Lessons From the Leaders
Until today, very few organizations have succeeded in seamlessly integrating all of these technology pieces to achieve quantum leaps in their business processes. Those that have are reaping big competitive rewards and offer us a window into net-centric business processes operating across the supply chain. Three of these leaders—Federal Express, Cisco Systems, and Sun Microsystems—are discussed below.
Federal Express: Simultaneous Processing Across an Extended Chain
Key data points:
- Army of portable bar-code scanners feeding a centralized database.
- 400,000 customer-service calls, 2.5 million packages daily.
- A business model dedicated to increasing speed of information and logistics flow.
- Large amounts of available bandwidth enabling simultaneous, rather than serial, processing. (A single event will trigger multiple real-time actions throughout the chain.)
FedEx today is a leading model of simultaneous processing across an extended supply chain. The company employs real-time data transmission to assist in routing and tracking packages. Information recorded by portable bar-code scanners is transmitted to a central database and can be made available to all employees and customers (not just managers in the traditional decision-making roles). The FedEx corporate communications network is one of the world's most sophisticated and most reliable. Each day it processes nearly 400,000 customer-service calls and tracks the location, pickup time, and delivery time of 2.5 million packages.
Federal Express is as much an information company as it is a transportation company. Its business model is now dedicated to:
- Increasing transaction speed (a single transaction triggers multiple enterprise actions).
- Connecting systems and customers globally.
- Reducing costs (by shifting the processing burden to customers).
- Improving information control.
- Providing solutions beyond the immediate business case (through reengineering the supply chain and alliance strategies).

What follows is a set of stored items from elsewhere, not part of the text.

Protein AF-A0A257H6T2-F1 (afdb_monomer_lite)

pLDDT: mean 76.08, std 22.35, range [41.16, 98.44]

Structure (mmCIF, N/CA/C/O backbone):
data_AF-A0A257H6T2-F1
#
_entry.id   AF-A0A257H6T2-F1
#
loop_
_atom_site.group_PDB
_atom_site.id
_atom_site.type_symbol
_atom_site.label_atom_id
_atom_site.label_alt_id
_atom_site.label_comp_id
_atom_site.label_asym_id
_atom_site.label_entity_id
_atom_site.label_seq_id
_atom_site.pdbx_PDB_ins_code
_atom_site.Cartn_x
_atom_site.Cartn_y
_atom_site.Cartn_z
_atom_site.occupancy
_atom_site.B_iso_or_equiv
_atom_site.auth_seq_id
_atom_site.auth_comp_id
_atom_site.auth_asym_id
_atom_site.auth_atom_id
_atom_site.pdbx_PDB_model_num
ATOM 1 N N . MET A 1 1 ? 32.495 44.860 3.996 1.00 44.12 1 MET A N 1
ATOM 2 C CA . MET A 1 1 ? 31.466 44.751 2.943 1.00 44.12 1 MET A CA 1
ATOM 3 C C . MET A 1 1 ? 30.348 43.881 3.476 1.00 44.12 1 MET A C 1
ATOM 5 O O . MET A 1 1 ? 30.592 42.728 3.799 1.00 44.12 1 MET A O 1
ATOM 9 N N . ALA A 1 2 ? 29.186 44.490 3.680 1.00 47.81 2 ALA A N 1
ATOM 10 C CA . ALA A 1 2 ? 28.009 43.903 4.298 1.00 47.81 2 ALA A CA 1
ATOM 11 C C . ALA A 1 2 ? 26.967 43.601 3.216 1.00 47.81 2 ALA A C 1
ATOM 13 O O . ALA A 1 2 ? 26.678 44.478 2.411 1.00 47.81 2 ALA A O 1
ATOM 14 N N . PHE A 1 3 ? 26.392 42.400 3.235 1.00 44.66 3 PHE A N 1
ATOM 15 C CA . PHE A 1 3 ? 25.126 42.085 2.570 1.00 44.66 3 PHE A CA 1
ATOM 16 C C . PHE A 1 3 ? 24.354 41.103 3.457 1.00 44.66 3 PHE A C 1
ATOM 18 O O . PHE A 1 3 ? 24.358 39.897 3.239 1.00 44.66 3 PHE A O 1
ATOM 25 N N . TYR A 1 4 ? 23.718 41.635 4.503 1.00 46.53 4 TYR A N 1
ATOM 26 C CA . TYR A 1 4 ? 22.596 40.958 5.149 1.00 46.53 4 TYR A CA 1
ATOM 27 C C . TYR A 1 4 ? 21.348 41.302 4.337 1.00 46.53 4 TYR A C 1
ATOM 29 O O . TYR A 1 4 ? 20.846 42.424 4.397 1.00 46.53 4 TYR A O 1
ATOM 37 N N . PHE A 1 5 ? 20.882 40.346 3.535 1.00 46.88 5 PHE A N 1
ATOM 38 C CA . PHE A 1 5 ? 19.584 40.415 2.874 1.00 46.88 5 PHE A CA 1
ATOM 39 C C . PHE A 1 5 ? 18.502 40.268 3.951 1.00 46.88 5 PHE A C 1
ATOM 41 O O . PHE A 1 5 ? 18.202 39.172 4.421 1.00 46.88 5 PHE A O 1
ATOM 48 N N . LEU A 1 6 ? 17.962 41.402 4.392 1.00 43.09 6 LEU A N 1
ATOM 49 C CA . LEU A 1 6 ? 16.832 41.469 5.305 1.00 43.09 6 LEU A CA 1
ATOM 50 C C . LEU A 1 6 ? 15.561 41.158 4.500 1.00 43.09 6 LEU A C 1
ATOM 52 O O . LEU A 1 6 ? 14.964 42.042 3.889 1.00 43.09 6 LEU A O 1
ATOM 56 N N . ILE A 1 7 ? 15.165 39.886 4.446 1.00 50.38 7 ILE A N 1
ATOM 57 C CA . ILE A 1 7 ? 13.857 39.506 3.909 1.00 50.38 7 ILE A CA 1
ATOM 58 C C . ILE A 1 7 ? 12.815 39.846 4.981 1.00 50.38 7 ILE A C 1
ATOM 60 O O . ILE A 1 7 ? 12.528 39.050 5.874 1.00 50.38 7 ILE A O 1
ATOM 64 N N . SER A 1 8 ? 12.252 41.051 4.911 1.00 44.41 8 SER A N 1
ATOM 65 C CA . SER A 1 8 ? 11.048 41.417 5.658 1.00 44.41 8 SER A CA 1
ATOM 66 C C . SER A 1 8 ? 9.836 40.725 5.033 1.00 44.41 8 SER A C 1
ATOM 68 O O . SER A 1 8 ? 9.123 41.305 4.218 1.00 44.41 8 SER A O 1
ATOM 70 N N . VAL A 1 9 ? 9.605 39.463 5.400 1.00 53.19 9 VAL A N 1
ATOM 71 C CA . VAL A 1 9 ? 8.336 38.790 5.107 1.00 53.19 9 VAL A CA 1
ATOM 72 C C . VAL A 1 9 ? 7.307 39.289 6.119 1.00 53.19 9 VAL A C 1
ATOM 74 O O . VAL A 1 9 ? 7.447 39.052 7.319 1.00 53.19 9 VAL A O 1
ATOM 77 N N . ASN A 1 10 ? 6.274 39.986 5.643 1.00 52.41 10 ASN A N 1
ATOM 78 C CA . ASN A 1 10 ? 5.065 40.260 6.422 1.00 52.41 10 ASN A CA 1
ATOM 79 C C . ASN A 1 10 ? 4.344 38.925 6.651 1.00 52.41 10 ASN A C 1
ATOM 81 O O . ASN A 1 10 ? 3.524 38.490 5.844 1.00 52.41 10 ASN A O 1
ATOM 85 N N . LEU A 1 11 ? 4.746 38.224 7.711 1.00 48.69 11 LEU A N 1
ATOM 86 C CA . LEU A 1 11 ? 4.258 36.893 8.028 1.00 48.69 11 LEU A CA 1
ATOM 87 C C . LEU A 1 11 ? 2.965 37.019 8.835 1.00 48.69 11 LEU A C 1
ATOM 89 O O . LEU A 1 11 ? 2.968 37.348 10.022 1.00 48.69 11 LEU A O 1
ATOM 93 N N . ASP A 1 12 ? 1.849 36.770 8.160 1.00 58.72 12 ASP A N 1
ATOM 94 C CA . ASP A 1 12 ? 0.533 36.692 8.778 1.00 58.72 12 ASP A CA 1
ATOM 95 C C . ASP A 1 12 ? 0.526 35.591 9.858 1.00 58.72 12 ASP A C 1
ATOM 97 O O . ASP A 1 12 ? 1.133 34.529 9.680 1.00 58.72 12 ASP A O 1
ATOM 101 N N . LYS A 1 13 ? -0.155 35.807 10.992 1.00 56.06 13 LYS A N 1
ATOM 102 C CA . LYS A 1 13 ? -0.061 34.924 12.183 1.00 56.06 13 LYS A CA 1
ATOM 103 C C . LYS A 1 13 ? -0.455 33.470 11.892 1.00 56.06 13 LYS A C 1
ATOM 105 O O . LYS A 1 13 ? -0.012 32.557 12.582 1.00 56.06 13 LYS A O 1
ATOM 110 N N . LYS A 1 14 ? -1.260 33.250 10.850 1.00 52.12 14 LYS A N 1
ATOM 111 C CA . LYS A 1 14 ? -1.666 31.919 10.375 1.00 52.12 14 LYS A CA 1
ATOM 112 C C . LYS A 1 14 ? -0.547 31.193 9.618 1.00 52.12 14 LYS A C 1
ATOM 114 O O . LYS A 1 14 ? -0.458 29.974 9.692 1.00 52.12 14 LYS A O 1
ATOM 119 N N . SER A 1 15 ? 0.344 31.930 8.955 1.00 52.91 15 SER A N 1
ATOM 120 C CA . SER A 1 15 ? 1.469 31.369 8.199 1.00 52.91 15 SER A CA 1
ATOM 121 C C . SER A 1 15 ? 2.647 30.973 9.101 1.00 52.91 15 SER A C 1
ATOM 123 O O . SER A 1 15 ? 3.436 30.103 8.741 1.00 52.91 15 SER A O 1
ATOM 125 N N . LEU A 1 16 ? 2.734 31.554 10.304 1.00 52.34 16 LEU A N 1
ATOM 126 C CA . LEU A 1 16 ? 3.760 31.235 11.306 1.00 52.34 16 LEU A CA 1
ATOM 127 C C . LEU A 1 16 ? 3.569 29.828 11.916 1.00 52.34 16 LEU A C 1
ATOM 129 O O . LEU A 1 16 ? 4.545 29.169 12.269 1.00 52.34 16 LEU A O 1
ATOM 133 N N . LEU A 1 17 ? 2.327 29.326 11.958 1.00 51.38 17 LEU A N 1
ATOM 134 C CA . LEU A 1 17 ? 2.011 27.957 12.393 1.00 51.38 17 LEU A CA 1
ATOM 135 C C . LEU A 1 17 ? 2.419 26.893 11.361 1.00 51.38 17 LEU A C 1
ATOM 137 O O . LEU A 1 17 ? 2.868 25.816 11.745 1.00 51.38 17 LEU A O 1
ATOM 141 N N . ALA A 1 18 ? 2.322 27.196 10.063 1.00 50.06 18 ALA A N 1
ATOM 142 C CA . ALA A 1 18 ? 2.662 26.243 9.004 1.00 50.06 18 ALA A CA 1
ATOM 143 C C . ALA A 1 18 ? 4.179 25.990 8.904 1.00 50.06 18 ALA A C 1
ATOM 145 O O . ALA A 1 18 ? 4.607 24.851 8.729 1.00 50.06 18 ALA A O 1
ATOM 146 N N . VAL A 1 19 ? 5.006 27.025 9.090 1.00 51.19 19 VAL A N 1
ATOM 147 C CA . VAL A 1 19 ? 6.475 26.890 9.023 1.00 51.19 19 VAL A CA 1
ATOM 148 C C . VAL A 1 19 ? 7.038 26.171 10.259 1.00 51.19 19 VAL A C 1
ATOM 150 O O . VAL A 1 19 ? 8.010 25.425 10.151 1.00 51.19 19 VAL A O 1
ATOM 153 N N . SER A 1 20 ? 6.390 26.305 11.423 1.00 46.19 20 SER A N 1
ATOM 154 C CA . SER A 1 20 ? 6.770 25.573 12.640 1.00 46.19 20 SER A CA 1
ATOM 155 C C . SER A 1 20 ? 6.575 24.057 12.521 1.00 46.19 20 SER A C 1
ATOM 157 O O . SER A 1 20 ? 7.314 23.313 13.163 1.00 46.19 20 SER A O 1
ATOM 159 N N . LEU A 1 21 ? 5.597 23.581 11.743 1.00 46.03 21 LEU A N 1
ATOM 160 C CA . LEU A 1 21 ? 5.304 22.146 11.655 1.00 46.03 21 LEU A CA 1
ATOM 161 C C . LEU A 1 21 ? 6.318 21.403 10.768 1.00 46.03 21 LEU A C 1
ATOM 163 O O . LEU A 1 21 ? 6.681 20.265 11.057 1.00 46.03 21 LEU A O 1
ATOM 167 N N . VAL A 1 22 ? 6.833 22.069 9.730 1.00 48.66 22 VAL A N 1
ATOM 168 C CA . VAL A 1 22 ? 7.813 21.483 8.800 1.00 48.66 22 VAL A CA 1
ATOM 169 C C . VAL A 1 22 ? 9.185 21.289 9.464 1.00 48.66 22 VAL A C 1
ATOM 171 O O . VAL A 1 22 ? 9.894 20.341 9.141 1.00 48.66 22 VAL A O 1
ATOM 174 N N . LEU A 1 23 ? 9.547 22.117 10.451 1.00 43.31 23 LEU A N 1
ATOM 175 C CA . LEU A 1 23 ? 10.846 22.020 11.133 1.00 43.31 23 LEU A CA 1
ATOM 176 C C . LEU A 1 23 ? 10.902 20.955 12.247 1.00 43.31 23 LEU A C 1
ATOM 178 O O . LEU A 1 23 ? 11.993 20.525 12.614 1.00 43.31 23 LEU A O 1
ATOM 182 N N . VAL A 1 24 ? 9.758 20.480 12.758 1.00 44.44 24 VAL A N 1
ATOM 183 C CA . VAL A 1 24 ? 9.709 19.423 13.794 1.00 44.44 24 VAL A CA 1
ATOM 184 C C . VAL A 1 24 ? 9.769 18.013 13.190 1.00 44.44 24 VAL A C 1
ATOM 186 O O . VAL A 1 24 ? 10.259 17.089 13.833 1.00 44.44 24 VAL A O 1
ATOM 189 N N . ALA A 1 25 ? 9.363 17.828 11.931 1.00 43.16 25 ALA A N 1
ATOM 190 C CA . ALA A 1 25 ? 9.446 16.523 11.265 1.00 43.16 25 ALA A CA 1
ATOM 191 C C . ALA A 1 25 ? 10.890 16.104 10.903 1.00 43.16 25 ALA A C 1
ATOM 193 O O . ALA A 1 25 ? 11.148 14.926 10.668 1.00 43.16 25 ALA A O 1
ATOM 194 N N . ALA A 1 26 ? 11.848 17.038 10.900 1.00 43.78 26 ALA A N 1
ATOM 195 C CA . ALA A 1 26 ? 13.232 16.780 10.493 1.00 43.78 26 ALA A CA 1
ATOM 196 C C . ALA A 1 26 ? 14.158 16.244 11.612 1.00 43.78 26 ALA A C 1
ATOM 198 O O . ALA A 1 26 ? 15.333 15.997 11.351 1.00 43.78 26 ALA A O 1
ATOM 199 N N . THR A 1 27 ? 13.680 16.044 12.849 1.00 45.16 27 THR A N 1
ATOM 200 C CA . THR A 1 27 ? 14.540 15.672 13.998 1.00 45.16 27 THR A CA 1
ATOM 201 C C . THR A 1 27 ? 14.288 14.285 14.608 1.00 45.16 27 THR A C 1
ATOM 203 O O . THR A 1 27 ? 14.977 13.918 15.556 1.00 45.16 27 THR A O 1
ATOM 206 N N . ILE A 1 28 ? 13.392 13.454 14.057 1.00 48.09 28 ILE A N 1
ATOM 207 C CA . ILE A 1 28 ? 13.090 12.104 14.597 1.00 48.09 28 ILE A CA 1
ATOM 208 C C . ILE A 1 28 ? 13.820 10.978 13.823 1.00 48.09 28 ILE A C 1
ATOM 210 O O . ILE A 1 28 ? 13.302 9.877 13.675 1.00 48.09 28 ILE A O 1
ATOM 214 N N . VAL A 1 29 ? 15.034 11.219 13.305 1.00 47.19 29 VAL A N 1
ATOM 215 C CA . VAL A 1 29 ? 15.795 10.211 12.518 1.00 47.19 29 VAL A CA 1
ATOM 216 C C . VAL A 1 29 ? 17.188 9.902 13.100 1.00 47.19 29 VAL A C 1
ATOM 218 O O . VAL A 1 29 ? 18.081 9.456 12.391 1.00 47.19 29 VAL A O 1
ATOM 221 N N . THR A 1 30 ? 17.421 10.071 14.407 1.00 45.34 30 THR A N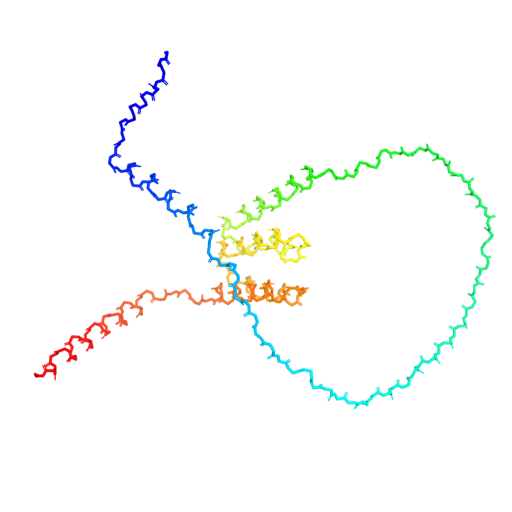 1
ATOM 222 C CA . THR A 1 30 ? 18.782 9.860 14.962 1.00 45.34 30 THR A CA 1
ATOM 223 C C . THR A 1 30 ? 18.877 9.202 16.339 1.00 45.34 30 THR A C 1
ATOM 225 O O . THR A 1 30 ? 19.841 9.451 17.055 1.00 45.34 30 THR A O 1
ATOM 228 N N . VAL A 1 31 ? 17.968 8.300 16.735 1.00 46.44 31 VAL A N 1
ATOM 229 C CA . VAL A 1 31 ? 18.199 7.509 17.967 1.00 46.44 31 VAL A CA 1
ATOM 230 C C . VAL A 1 31 ? 17.682 6.068 17.874 1.00 46.44 31 VAL A C 1
ATOM 232 O O . VAL A 1 31 ? 16.560 5.788 18.279 1.00 46.44 31 VAL A O 1
ATOM 235 N N . LYS A 1 32 ? 18.533 5.138 17.411 1.00 41.16 32 LYS A N 1
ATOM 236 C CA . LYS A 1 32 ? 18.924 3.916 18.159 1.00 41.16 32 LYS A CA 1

The best example of this model in action can be seen in FedEx's alliance with Proflowers.com, an Internet company that runs a portal for ordering fresh flowers. When Proflowers receives a Web order, the Proflowers Web server simultaneously records the transaction and sends a message to FedEx. Acting on this message, FedEx generates both a shipping label (which is returned to the Proflowers Web server and downloaded to the grower) and a request to pick up the order at the grower's site. When the truck arrives, the FedEx shipping label with all the requisite customer information is already on the carton of flowers to be shipped.
In essence, FedEx and Proflowers.com are using a single shared trigger event—the placement of a customer order on the Web—to generate multiple supply chain transactions. This is a completely new supply chain paradigm. It's a "Webbed" model, as opposed to the traditional sequential model based on serial handoffs. The net result is a quantum leap in time and administrative processing cost savings.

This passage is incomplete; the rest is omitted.